There is no hiding in Paradise.

Words began to fill the doctor's mind that he himself had not thought and he knew it to be these faceless men.

"Turn back," they said, "Turn back and forget."

The doctor shook his head and replied out loud,

"There is no forgetting in Paradise."


The doctor instantly felt their true fear inside him as they dissipated into the wind, but he himself felt none of it in his bones. He had purpose. He was enlightened.

There is only one purpose in Paradise.


Grayson collapsed onto the cobblestones. The doctor dropped to his side, checked him for a pulse, but before he could go further Grayson shot up again and clutched onto the doctor with every last inch of his life. He pulled the vial out of his pocket. Inside it was a bluish liquid.

He raised it up to the doctor and pushed it into the man's hand.

"Open the vial." He breathed as the life finally rushed from his body. The doctor wept for this man he hardly knew and lay his body back down upon the cobblestones. Though he cried, his sorrow quickly turned to hatred and he wrenched the cork from the vial.

There is no goodness in Paradise.


He watched as the bluish liquid flowed from the vial. Before a drop hit the ground, it burst into a gaseous form, filled with a multitude of beautiful colours. In a moment, the doctor felt hundreds of induced emotions. Wonder. Rage. Terror. Anxiety. To name a few of the many coursing through his very being as the contents of the vial expanded and enveloped first the doctor, then the street, and then Paradise.

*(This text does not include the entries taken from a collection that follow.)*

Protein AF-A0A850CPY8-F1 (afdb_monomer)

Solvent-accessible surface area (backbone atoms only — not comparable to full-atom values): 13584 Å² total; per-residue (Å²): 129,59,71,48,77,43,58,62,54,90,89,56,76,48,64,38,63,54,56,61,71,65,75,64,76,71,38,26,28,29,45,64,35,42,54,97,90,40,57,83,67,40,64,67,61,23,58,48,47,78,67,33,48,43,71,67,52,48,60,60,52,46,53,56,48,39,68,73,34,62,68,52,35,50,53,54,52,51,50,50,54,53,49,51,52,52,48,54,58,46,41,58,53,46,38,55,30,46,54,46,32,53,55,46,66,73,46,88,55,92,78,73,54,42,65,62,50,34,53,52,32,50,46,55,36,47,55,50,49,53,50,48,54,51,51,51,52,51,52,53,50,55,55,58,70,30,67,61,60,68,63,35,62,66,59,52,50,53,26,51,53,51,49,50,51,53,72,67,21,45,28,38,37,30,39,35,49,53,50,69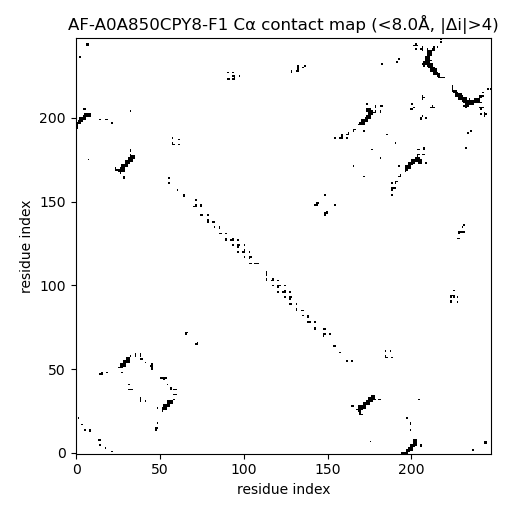,62,41,53,50,40,40,55,75,43,63,66,72,81,57,87,86,43,33,35,43,19,19,32,34,19,28,21,43,38,11,23,50,22,61,49,71,55,86,76,56,96,75,78,65,70,58,70,36,80,73,48,76,32,72,50,75,42,68,87,42,71,61,66,60,62,80,89,97

Structure (mmCIF, N/CA/C/O backbone):
data_AF-A0A850CPY8-F1
#
_entry.id   AF-A0A850CPY8-F1
#
loop_
_atom_site.group_PDB
_atom_site.id
_atom_site.type_symbol
_atom_site.label_atom_id
_atom_site.label_alt_id
_atom_site.label_comp_id
_atom_site.label_asym_id
_atom_site.label_entity_id
_atom_site.label_seq_id
_atom_site.pdbx_PDB_ins_code
_atom_site.Cartn_x
_atom_site.Cartn_y
_atom_site.Cartn_z
_atom_site.occupancy
_atom_site.B_iso_or_equiv
_atom_site.auth_seq_id
_atom_site.auth_comp_id
_atom_site.auth_asym_id
_atom_site.auth_atom_id
_atom_site.pdbx_PDB_model_num
ATOM 1 N N . MET A 1 1 ? -17.387 -13.234 -7.224 1.00 75.69 1 MET A N 1
ATOM 2 C CA . MET A 1 1 ? -16.746 -12.395 -6.198 1.00 75.69 1 MET A CA 1
ATOM 3 C C . MET A 1 1 ? -16.346 -11.076 -6.829 1.00 75.69 1 MET A C 1
ATOM 5 O O . MET A 1 1 ? -15.591 -11.114 -7.791 1.00 75.69 1 MET A O 1
ATOM 9 N N . THR A 1 2 ? -16.855 -9.945 -6.343 1.00 92.69 2 THR A N 1
ATOM 10 C CA . THR A 1 2 ? -16.721 -8.664 -7.055 1.00 92.69 2 THR A CA 1
ATOM 11 C C . THR A 1 2 ? -15.668 -7.773 -6.399 1.00 92.69 2 THR A C 1
ATOM 13 O O . THR A 1 2 ? -15.691 -7.538 -5.190 1.00 92.69 2 THR A O 1
ATOM 16 N N . THR A 1 3 ? -14.724 -7.279 -7.196 1.00 95.75 3 THR A N 1
ATOM 17 C CA . THR A 1 3 ? -13.813 -6.195 -6.815 1.00 95.75 3 THR A CA 1
ATOM 18 C C . THR A 1 3 ? -13.921 -5.101 -7.863 1.00 95.75 3 THR A C 1
ATOM 20 O O . THR A 1 3 ? -13.708 -5.354 -9.046 1.00 95.75 3 THR A O 1
ATOM 23 N N . ILE A 1 4 ? -14.301 -3.904 -7.426 1.00 95.62 4 ILE A N 1
ATOM 24 C CA . ILE A 1 4 ? -14.508 -2.736 -8.277 1.00 95.62 4 ILE A CA 1
ATOM 25 C C . ILE A 1 4 ? -13.339 -1.783 -8.046 1.00 95.62 4 ILE A C 1
ATOM 27 O O . ILE A 1 4 ? -13.142 -1.290 -6.935 1.00 95.62 4 ILE A O 1
ATOM 31 N N . LEU A 1 5 ? -12.566 -1.529 -9.100 1.00 94.62 5 LEU A N 1
ATOM 32 C CA . LEU A 1 5 ? -11.463 -0.574 -9.086 1.00 94.62 5 LEU A CA 1
ATOM 33 C C . LEU A 1 5 ? -11.917 0.706 -9.773 1.00 94.62 5 LEU A C 1
ATOM 35 O O . LEU A 1 5 ? -12.334 0.684 -10.931 1.00 94.62 5 LEU A O 1
ATOM 39 N N . LEU A 1 6 ? -11.837 1.820 -9.060 1.00 92.06 6 LEU A N 1
ATOM 40 C CA . LEU A 1 6 ? -12.269 3.115 -9.553 1.00 92.06 6 LEU A CA 1
ATOM 41 C C . LEU A 1 6 ? -11.088 4.063 -9.720 1.00 92.06 6 LEU A C 1
ATOM 43 O O . LEU A 1 6 ? -10.079 4.020 -9.011 1.00 92.06 6 LEU A O 1
ATOM 47 N N . GLY A 1 7 ? -11.266 4.983 -10.659 1.00 87.31 7 GLY A N 1
ATOM 48 C CA . GLY A 1 7 ? -10.419 6.151 -10.771 1.00 87.31 7 GLY A CA 1
ATOM 49 C C . GLY A 1 7 ? -10.657 7.160 -9.638 1.00 87.31 7 GLY A C 1
ATOM 50 O O . GLY A 1 7 ? -11.356 6.890 -8.658 1.00 87.31 7 GLY A O 1
ATOM 51 N N . PRO A 1 8 ? -10.101 8.362 -9.784 1.00 83.94 8 PRO A N 1
ATOM 52 C CA . PRO A 1 8 ? -10.189 9.419 -8.784 1.00 83.94 8 PRO A CA 1
ATOM 53 C C . PRO A 1 8 ? -11.622 9.881 -8.525 1.00 83.94 8 PRO A C 1
ATOM 55 O O . PRO A 1 8 ? -12.349 10.189 -9.463 1.00 83.94 8 PRO A O 1
ATOM 58 N N . GLN A 1 9 ? -11.996 10.020 -7.253 1.00 82.06 9 GLN A N 1
ATOM 59 C CA . GLN A 1 9 ? -13.371 10.354 -6.855 1.00 82.06 9 GLN A CA 1
ATOM 60 C C . GLN A 1 9 ? -13.614 11.855 -6.613 1.00 82.06 9 GLN A C 1
ATOM 62 O O . GLN A 1 9 ? -14.718 12.237 -6.265 1.00 82.06 9 GLN A O 1
ATOM 67 N N . ARG A 1 10 ? -12.613 12.729 -6.818 1.00 71.75 10 ARG A N 1
ATOM 68 C CA . ARG A 1 10 ? -12.724 14.173 -6.510 1.00 71.75 10 ARG A CA 1
ATOM 69 C C . ARG A 1 10 ? -13.629 14.957 -7.470 1.00 71.75 10 ARG A C 1
ATOM 71 O O . ARG A 1 10 ? -14.271 15.909 -7.053 1.00 71.75 10 ARG A O 1
ATOM 78 N N . PHE A 1 11 ? -13.619 14.612 -8.758 1.00 69.69 11 PHE A N 1
ATOM 79 C CA . PHE A 1 11 ? -14.370 15.344 -9.794 1.00 69.69 11 PHE A CA 1
ATOM 80 C C . PHE A 1 11 ? -15.618 14.594 -10.266 1.00 69.69 11 PHE A C 1
ATOM 82 O O . PHE A 1 11 ? -16.514 15.186 -10.858 1.00 69.69 11 PHE A O 1
ATOM 89 N N . THR A 1 12 ? -15.673 13.282 -10.038 1.00 73.81 12 THR A N 1
ATOM 90 C CA . THR A 1 12 ? -16.806 12.435 -10.412 1.00 73.81 12 THR A CA 1
ATOM 91 C C . THR A 1 12 ? -16.962 11.351 -9.355 1.00 73.81 12 THR A C 1
ATOM 93 O O . THR A 1 12 ? -16.326 10.298 -9.418 1.00 73.81 12 THR A O 1
ATOM 96 N N . THR A 1 13 ? -17.789 11.632 -8.351 1.00 79.88 13 THR A N 1
ATOM 97 C CA . THR A 1 13 ? -18.023 10.715 -7.235 1.00 79.88 13 THR A CA 1
ATOM 98 C C . THR A 1 13 ? -18.978 9.606 -7.663 1.00 79.88 13 THR A C 1
ATOM 100 O O . THR A 1 13 ? -20.175 9.819 -7.840 1.00 79.88 13 THR A O 1
ATOM 103 N N . THR A 1 14 ? -18.441 8.404 -7.843 1.00 85.56 14 THR A N 1
ATOM 104 C CA . THR A 1 14 ? -19.175 7.201 -8.282 1.00 85.56 14 THR A CA 1
ATOM 105 C C . THR A 1 14 ? -19.218 6.114 -7.213 1.00 85.56 14 THR A C 1
ATOM 107 O O . THR A 1 14 ? -20.025 5.192 -7.325 1.00 85.56 14 THR A O 1
ATOM 110 N N . VAL A 1 15 ? -18.410 6.244 -6.154 1.00 85.81 15 VAL A N 1
ATOM 111 C CA . VAL A 1 15 ? -18.279 5.246 -5.081 1.00 85.81 15 VAL A CA 1
ATOM 112 C C . VAL A 1 15 ? -19.626 4.817 -4.493 1.00 85.81 15 VAL A C 1
ATOM 114 O O . VAL A 1 15 ? -19.887 3.622 -4.430 1.00 85.81 15 VAL A O 1
ATOM 117 N N . GLY A 1 16 ? -20.525 5.752 -4.164 1.00 85.88 16 GLY A N 1
ATOM 118 C CA . GLY A 1 16 ? -21.827 5.405 -3.579 1.00 85.88 16 GLY A CA 1
ATOM 119 C C . GLY A 1 16 ? -22.710 4.587 -4.525 1.00 85.88 16 GLY A C 1
ATOM 120 O O . GLY A 1 16 ? -23.346 3.621 -4.115 1.00 85.88 16 GLY A O 1
ATOM 121 N N . THR A 1 17 ? -22.709 4.912 -5.820 1.00 89.31 17 THR A N 1
ATOM 122 C CA . THR A 1 17 ? -23.451 4.141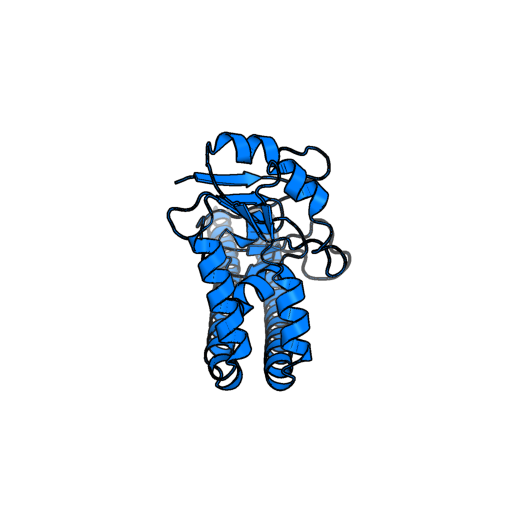 -6.831 1.00 89.31 17 THR A CA 1
ATOM 123 C C . THR A 1 17 ? -22.877 2.737 -6.990 1.00 89.31 17 THR A C 1
ATOM 125 O O . THR A 1 17 ? -23.634 1.775 -7.089 1.00 89.31 17 THR A O 1
ATOM 128 N N . MET A 1 18 ? -21.550 2.605 -6.963 1.00 92.00 18 MET A N 1
ATOM 129 C CA . MET A 1 18 ? -20.879 1.308 -7.070 1.00 92.00 18 MET A CA 1
ATOM 130 C C . MET A 1 18 ? -21.110 0.446 -5.831 1.00 92.00 18 MET A C 1
ATOM 132 O O . MET A 1 18 ? -21.373 -0.744 -5.962 1.00 92.00 18 MET A O 1
ATOM 136 N N . VAL A 1 19 ? -21.100 1.039 -4.638 1.00 90.19 19 VAL A N 1
ATOM 137 C CA . VAL A 1 19 ? -21.416 0.326 -3.395 1.00 90.19 19 VAL A CA 1
ATOM 138 C C . VAL A 1 19 ? -22.865 -0.159 -3.395 1.00 90.19 19 VAL A C 1
ATOM 140 O O . VAL A 1 19 ? -23.102 -1.330 -3.113 1.00 90.19 19 VAL A O 1
ATOM 143 N N . ARG A 1 20 ? -23.827 0.684 -3.795 1.00 89.38 20 ARG A N 1
ATOM 144 C CA . ARG A 1 20 ? -25.232 0.263 -3.947 1.00 89.38 20 ARG A CA 1
ATOM 145 C C . ARG A 1 20 ? -25.405 -0.861 -4.968 1.00 89.38 20 ARG A C 1
ATOM 147 O O . ARG A 1 20 ? -26.237 -1.733 -4.762 1.00 89.38 20 ARG A O 1
ATOM 154 N N . SER A 1 21 ? -24.596 -0.885 -6.031 1.00 92.00 21 SER A N 1
ATOM 155 C CA . SER A 1 21 ? -24.650 -1.956 -7.039 1.00 92.00 21 SER A CA 1
ATOM 156 C C . SER A 1 21 ? -24.212 -3.333 -6.525 1.00 92.00 21 SER A C 1
ATOM 158 O O . SER A 1 21 ? -24.482 -4.332 -7.185 1.00 92.00 21 SER A O 1
ATOM 160 N N . LEU A 1 22 ? -23.537 -3.398 -5.369 1.00 90.44 22 LEU A N 1
ATOM 161 C CA . LEU A 1 22 ? -23.148 -4.666 -4.750 1.00 90.44 22 LEU A CA 1
ATOM 162 C C . LEU A 1 22 ? -24.315 -5.370 -4.047 1.00 90.44 22 LEU A C 1
ATOM 164 O O . LEU A 1 22 ? -24.169 -6.549 -3.740 1.00 90.44 22 LEU A O 1
ATOM 168 N N . ASP A 1 23 ? -25.424 -4.662 -3.796 1.00 89.25 23 ASP A N 1
ATOM 169 C CA . ASP A 1 23 ? -26.636 -5.185 -3.146 1.00 89.25 23 ASP A CA 1
ATOM 170 C C . ASP A 1 23 ? -26.348 -5.916 -1.820 1.00 89.25 23 ASP A C 1
ATOM 172 O O . ASP A 1 23 ? -26.844 -7.004 -1.539 1.00 89.25 23 ASP A O 1
ATOM 176 N N . VAL A 1 24 ? -25.462 -5.327 -1.010 1.00 90.56 24 VAL A N 1
ATOM 177 C CA . VAL A 1 24 ? -25.064 -5.869 0.294 1.00 90.56 24 VAL A CA 1
ATOM 178 C C . VAL A 1 24 ? -25.843 -5.206 1.420 1.00 90.56 24 VAL A C 1
ATOM 180 O O . VAL A 1 24 ? -25.929 -3.975 1.481 1.00 90.56 24 VAL A O 1
ATOM 183 N N . ASP A 1 25 ? -26.331 -6.018 2.354 1.00 90.06 25 ASP A N 1
ATOM 184 C CA . ASP A 1 25 ? -26.919 -5.569 3.614 1.00 90.06 25 ASP A CA 1
ATOM 185 C C . ASP A 1 25 ? -25.931 -5.796 4.769 1.00 90.06 25 ASP A C 1
ATOM 187 O O . ASP A 1 25 ? -25.248 -6.819 4.821 1.00 90.06 25 ASP A O 1
ATOM 191 N N . GLY A 1 26 ? -25.828 -4.822 5.672 1.00 92.56 26 GLY A N 1
ATOM 192 C CA . GLY A 1 26 ? -24.871 -4.826 6.783 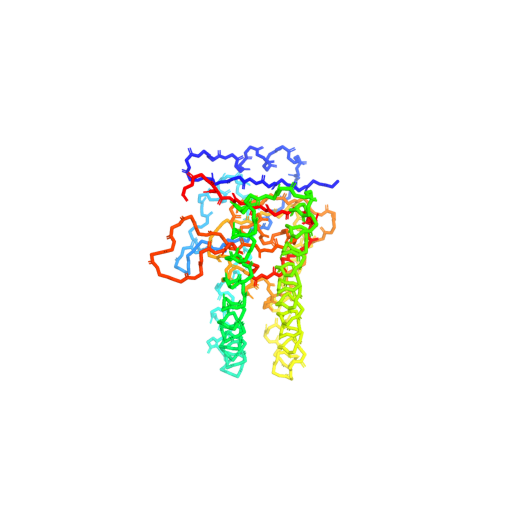1.00 92.56 26 GLY A CA 1
ATOM 193 C C . GLY A 1 26 ? -23.736 -3.791 6.683 1.00 92.56 26 GLY A C 1
ATOM 194 O O . GLY A 1 26 ? -23.746 -2.925 5.795 1.00 92.56 26 GLY A O 1
ATOM 195 N N . PRO A 1 27 ? -22.784 -3.838 7.637 1.00 95.12 27 PRO A N 1
ATOM 196 C CA . PRO A 1 27 ? -21.750 -2.821 7.803 1.00 95.12 27 PRO A CA 1
ATOM 197 C C . PRO A 1 27 ? -20.692 -2.880 6.699 1.00 95.12 27 PRO A C 1
ATOM 199 O O . PRO A 1 27 ? -20.382 -3.943 6.160 1.00 95.12 27 PRO A O 1
ATOM 202 N N . ILE A 1 28 ? -20.116 -1.725 6.373 1.00 95.19 28 ILE A N 1
ATOM 203 C CA . ILE A 1 28 ? -19.094 -1.579 5.336 1.00 95.19 28 ILE A CA 1
ATOM 204 C C . ILE A 1 28 ? -17.803 -1.097 5.992 1.00 95.19 28 ILE A C 1
ATOM 206 O O . ILE A 1 28 ? -17.711 0.065 6.387 1.00 95.19 28 ILE A O 1
ATOM 210 N N . ALA A 1 29 ? -16.792 -1.959 6.088 1.00 95.31 29 ALA A N 1
ATOM 211 C CA . ALA A 1 29 ? -15.488 -1.555 6.604 1.00 95.31 29 ALA A CA 1
ATOM 212 C C . ALA A 1 29 ? -14.843 -0.528 5.669 1.00 95.31 29 ALA A C 1
ATOM 214 O O . ALA A 1 29 ? -14.740 -0.746 4.461 1.00 95.31 29 ALA A O 1
ATOM 215 N N . MET A 1 30 ? -14.373 0.578 6.235 1.00 92.81 30 MET A N 1
ATOM 216 C CA . MET A 1 30 ? -13.695 1.641 5.505 1.00 92.81 30 MET A CA 1
ATOM 217 C C . MET A 1 30 ? -12.227 1.698 5.904 1.00 92.81 30 MET A C 1
ATOM 219 O O . MET A 1 30 ? -11.892 1.877 7.075 1.00 92.81 30 MET A O 1
ATOM 223 N N . VAL A 1 31 ? -11.352 1.601 4.908 1.00 90.81 31 VAL A N 1
ATOM 224 C CA . VAL A 1 31 ? -9.938 1.949 5.028 1.00 90.81 31 VAL A CA 1
ATOM 225 C C . VAL A 1 31 ? -9.756 3.317 4.389 1.00 90.81 31 VAL A C 1
ATOM 227 O O . VAL A 1 31 ? -9.748 3.435 3.163 1.00 90.81 31 VAL A O 1
ATOM 230 N N . ASN A 1 32 ? -9.636 4.357 5.212 1.00 78.94 32 ASN A N 1
ATOM 231 C CA . ASN A 1 32 ? -9.323 5.700 4.742 1.00 78.94 32 ASN A CA 1
ATOM 232 C C . ASN A 1 32 ? -7.815 5.948 4.874 1.00 78.94 32 ASN A C 1
ATOM 234 O O . ASN A 1 32 ? -7.255 5.765 5.947 1.00 78.94 32 ASN A O 1
ATOM 238 N N . SER A 1 33 ? -7.152 6.349 3.788 1.00 61.16 33 SER A N 1
ATOM 239 C CA . SER A 1 33 ? -5.745 6.787 3.821 1.00 61.16 33 SER A CA 1
ATOM 240 C C . SER A 1 33 ? -5.591 8.297 3.617 1.00 61.16 33 SER A C 1
ATOM 242 O O . SER A 1 33 ? -4.481 8.802 3.419 1.00 61.16 33 SER A O 1
ATOM 244 N N . GLY A 1 34 ? -6.705 9.034 3.625 1.00 51.69 34 GLY A N 1
ATOM 245 C CA . GLY A 1 34 ? -6.741 10.462 3.359 1.00 51.69 34 GLY A CA 1
ATOM 246 C C . GLY A 1 34 ? -6.254 11.286 4.543 1.00 51.69 34 GLY A C 1
ATOM 247 O O . GLY A 1 34 ? -7.055 11.572 5.418 1.00 51.69 34 GLY A O 1
ATOM 248 N N . TRP A 1 35 ? -4.982 11.705 4.479 1.00 51.00 35 TRP A N 1
ATOM 249 C CA . TRP A 1 35 ? -4.295 12.705 5.315 1.00 51.00 35 TRP A CA 1
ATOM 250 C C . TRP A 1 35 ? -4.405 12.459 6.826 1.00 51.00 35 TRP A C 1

There are no secrets in paradise.


Harrow watched the events unfold from the great window of his apartment in the Grand Light Building. Helpless. He felt the building shake as it began to collapse, and the faceless men appeared once more before him.

He turned to the faceless men. True fear glistening in his wide eyes.

"What has he done?" he asked them. Like the others, the words of the creatures formed in Harrow's mind.

"Not him," they spoke, "but another."

"No." Harrow said softly. "There are no others in Paradise."

The faceless men closed in on Harrow as he collapsed to the ground. He closed his eyes so as not to witness the horror of their faces splitting open as giant mouths formed, lined with razor teeth, and they began to slowly consume him.


In that instant he woke up.

But there are no dreams in Paradise.